Eston station was located on Station Road off Eston High Street. It gave direct access to the centre of the old hamlet of Eston and the mining community of California (also called South Eston). It opened on 1 January 1902 and station consisted of a single platform with a modest one-storey wooden station building and a coal depot behind. By 1911 it served a population of 28,095 people. Goods traffic was dominated by bricks, of which 6,416 tons were transported in that year.

However, the station was not heavily used by passengers. The number of tickets issued in 1911 was only 46,732 (about 128 a day). By 1925 there were only four trains per day each way, with a fifth on Saturdays, taking about 15 minutes to travel to and from Middlesbrough. The passenger service was withdrawn on 11 March 1929 and replaced with a bus, but the station remained open for goods until 3 October 1966.
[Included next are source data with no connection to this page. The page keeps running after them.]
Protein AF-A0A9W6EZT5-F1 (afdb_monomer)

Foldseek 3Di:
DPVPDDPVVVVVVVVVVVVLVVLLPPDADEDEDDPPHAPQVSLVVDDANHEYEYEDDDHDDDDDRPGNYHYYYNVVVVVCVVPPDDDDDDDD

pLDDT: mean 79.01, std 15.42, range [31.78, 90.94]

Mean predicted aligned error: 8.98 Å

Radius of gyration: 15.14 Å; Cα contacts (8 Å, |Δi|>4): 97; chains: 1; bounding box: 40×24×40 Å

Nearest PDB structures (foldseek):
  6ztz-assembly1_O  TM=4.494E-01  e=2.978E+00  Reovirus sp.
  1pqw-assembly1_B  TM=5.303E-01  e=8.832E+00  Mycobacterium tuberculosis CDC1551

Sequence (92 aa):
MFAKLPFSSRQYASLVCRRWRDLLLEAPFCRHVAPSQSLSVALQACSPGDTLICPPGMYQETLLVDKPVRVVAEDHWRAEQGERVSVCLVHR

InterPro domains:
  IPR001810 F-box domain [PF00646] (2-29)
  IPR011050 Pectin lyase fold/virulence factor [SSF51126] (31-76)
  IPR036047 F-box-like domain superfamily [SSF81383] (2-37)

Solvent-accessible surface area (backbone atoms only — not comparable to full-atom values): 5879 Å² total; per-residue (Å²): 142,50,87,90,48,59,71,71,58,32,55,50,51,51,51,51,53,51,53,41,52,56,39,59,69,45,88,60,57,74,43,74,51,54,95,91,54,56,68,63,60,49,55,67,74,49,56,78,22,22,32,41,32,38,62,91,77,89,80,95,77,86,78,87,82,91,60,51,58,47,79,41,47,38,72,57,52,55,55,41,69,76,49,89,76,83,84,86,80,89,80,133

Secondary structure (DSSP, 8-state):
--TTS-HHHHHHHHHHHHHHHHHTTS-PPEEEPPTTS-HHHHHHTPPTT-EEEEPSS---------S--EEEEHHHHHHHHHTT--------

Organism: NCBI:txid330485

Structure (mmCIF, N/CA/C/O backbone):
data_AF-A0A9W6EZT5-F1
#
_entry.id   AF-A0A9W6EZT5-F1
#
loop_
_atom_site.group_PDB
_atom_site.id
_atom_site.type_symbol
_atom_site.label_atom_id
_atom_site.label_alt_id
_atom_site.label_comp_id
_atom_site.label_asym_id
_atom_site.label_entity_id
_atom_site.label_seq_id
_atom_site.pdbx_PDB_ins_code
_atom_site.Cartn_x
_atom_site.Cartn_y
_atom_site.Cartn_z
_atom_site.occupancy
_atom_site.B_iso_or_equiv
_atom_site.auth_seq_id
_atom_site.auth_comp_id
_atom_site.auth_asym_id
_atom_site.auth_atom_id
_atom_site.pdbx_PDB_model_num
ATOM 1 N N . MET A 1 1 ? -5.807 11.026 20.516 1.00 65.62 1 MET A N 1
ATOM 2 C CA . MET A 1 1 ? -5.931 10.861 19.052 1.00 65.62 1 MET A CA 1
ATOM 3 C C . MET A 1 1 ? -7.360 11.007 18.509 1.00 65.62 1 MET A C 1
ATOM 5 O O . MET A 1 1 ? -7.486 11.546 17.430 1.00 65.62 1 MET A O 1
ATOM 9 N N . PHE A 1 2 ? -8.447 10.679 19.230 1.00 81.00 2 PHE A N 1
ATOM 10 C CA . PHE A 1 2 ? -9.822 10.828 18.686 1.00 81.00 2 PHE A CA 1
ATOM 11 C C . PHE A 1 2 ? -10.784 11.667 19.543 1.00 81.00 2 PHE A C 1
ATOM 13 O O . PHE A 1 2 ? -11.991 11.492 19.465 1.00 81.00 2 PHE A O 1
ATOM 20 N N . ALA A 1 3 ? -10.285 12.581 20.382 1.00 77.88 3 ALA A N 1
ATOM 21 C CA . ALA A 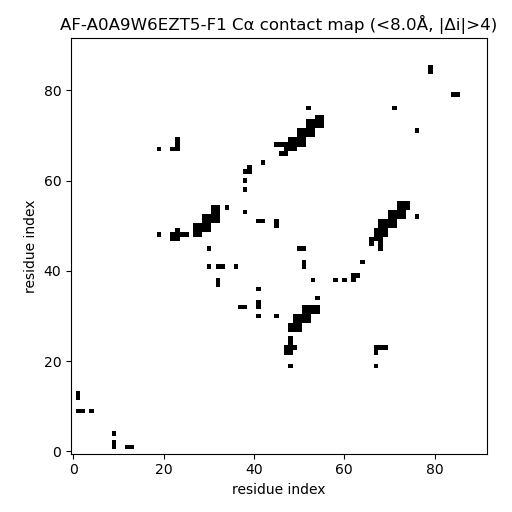1 3 ? -11.085 13.248 21.421 1.00 77.88 3 ALA A CA 1
ATOM 22 C C . ALA A 1 3 ? -12.348 13.983 20.915 1.00 77.88 3 ALA A C 1
ATOM 24 O O . ALA A 1 3 ? -13.294 14.127 21.679 1.00 77.88 3 ALA A O 1
ATOM 25 N N . LYS A 1 4 ? -12.374 14.393 19.640 1.00 87.12 4 LYS A N 1
ATOM 26 C CA . LYS A 1 4 ? -13.486 15.120 19.006 1.00 87.12 4 LYS A CA 1
ATOM 27 C C . LYS A 1 4 ? -14.620 14.226 18.470 1.00 87.12 4 LYS A C 1
ATOM 29 O O . LYS A 1 4 ? -15.616 14.759 17.998 1.00 87.12 4 LYS A O 1
ATOM 34 N N . LEU A 1 5 ? -14.484 12.897 18.510 1.00 84.88 5 LEU A N 1
ATOM 35 C CA . LEU A 1 5 ? -15.503 11.966 18.004 1.00 84.88 5 LEU A CA 1
ATOM 36 C C . LEU A 1 5 ? -16.442 11.464 19.127 1.00 84.88 5 LEU A C 1
ATOM 38 O O . LEU A 1 5 ? -16.015 11.358 20.283 1.00 84.88 5 LEU A O 1
ATOM 42 N N . PRO A 1 6 ? -17.694 11.079 18.809 1.00 90.94 6 PRO A N 1
ATOM 43 C CA . PRO A 1 6 ? -18.579 10.363 19.733 1.00 90.94 6 PRO A CA 1
ATOM 44 C C . PRO A 1 6 ? -17.922 9.090 20.285 1.00 90.94 6 PRO A C 1
ATOM 46 O O . PRO A 1 6 ? -17.060 8.499 19.636 1.00 90.94 6 PRO A O 1
ATOM 49 N N . PHE A 1 7 ? -18.313 8.643 21.484 1.00 82.94 7 PHE A N 1
ATOM 50 C CA . PHE A 1 7 ? -17.663 7.514 22.173 1.00 82.94 7 PHE A CA 1
ATOM 51 C C . PHE A 1 7 ? -17.542 6.248 21.304 1.00 82.94 7 PHE A C 1
ATOM 53 O O . PHE A 1 7 ? -16.434 5.741 21.136 1.00 82.94 7 PHE A O 1
ATOM 60 N N . SER A 1 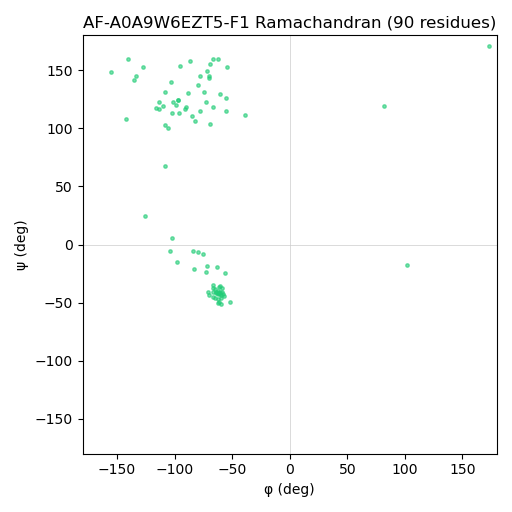8 ? -18.628 5.809 20.665 1.00 85.12 8 SER A N 1
ATOM 61 C CA . SER A 1 8 ? -18.624 4.624 19.795 1.00 85.12 8 SER A CA 1
ATOM 62 C C . SER A 1 8 ? -17.685 4.784 18.593 1.00 85.12 8 SER A C 1
ATOM 64 O O . SER A 1 8 ? -16.913 3.883 18.272 1.00 85.12 8 SER A O 1
ATOM 66 N N . SER A 1 9 ? -17.674 5.966 17.969 1.00 88.25 9 SER A N 1
ATOM 67 C CA . SER A 1 9 ? -16.778 6.284 16.851 1.00 88.25 9 SER A CA 1
ATOM 68 C C . SER A 1 9 ? -15.310 6.337 17.282 1.00 88.25 9 SER A C 1
ATOM 70 O O . SER A 1 9 ? -14.439 5.913 16.528 1.00 88.25 9 SER A O 1
ATOM 72 N N . ARG A 1 10 ? -15.016 6.795 18.509 1.00 89.31 10 ARG A N 1
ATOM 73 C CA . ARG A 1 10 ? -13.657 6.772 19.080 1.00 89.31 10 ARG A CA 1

Nothing now remains of Eston station and its site is now occupied by modern housing. The trackbed of the spur from the Normanby Branch has been made into a footpath and can be walked from the site of the old level crossing at Flatts Lane to Station Road in Eston. The Normanby Branch itself is also now a footpath, the South Bank Walkway, which links Flatts Lane Country Park to South Bank. The station is commemorated by a small locomotive-shaped planter with an information board, installed in 2010 near the old level crossing by the Eston Residents Association.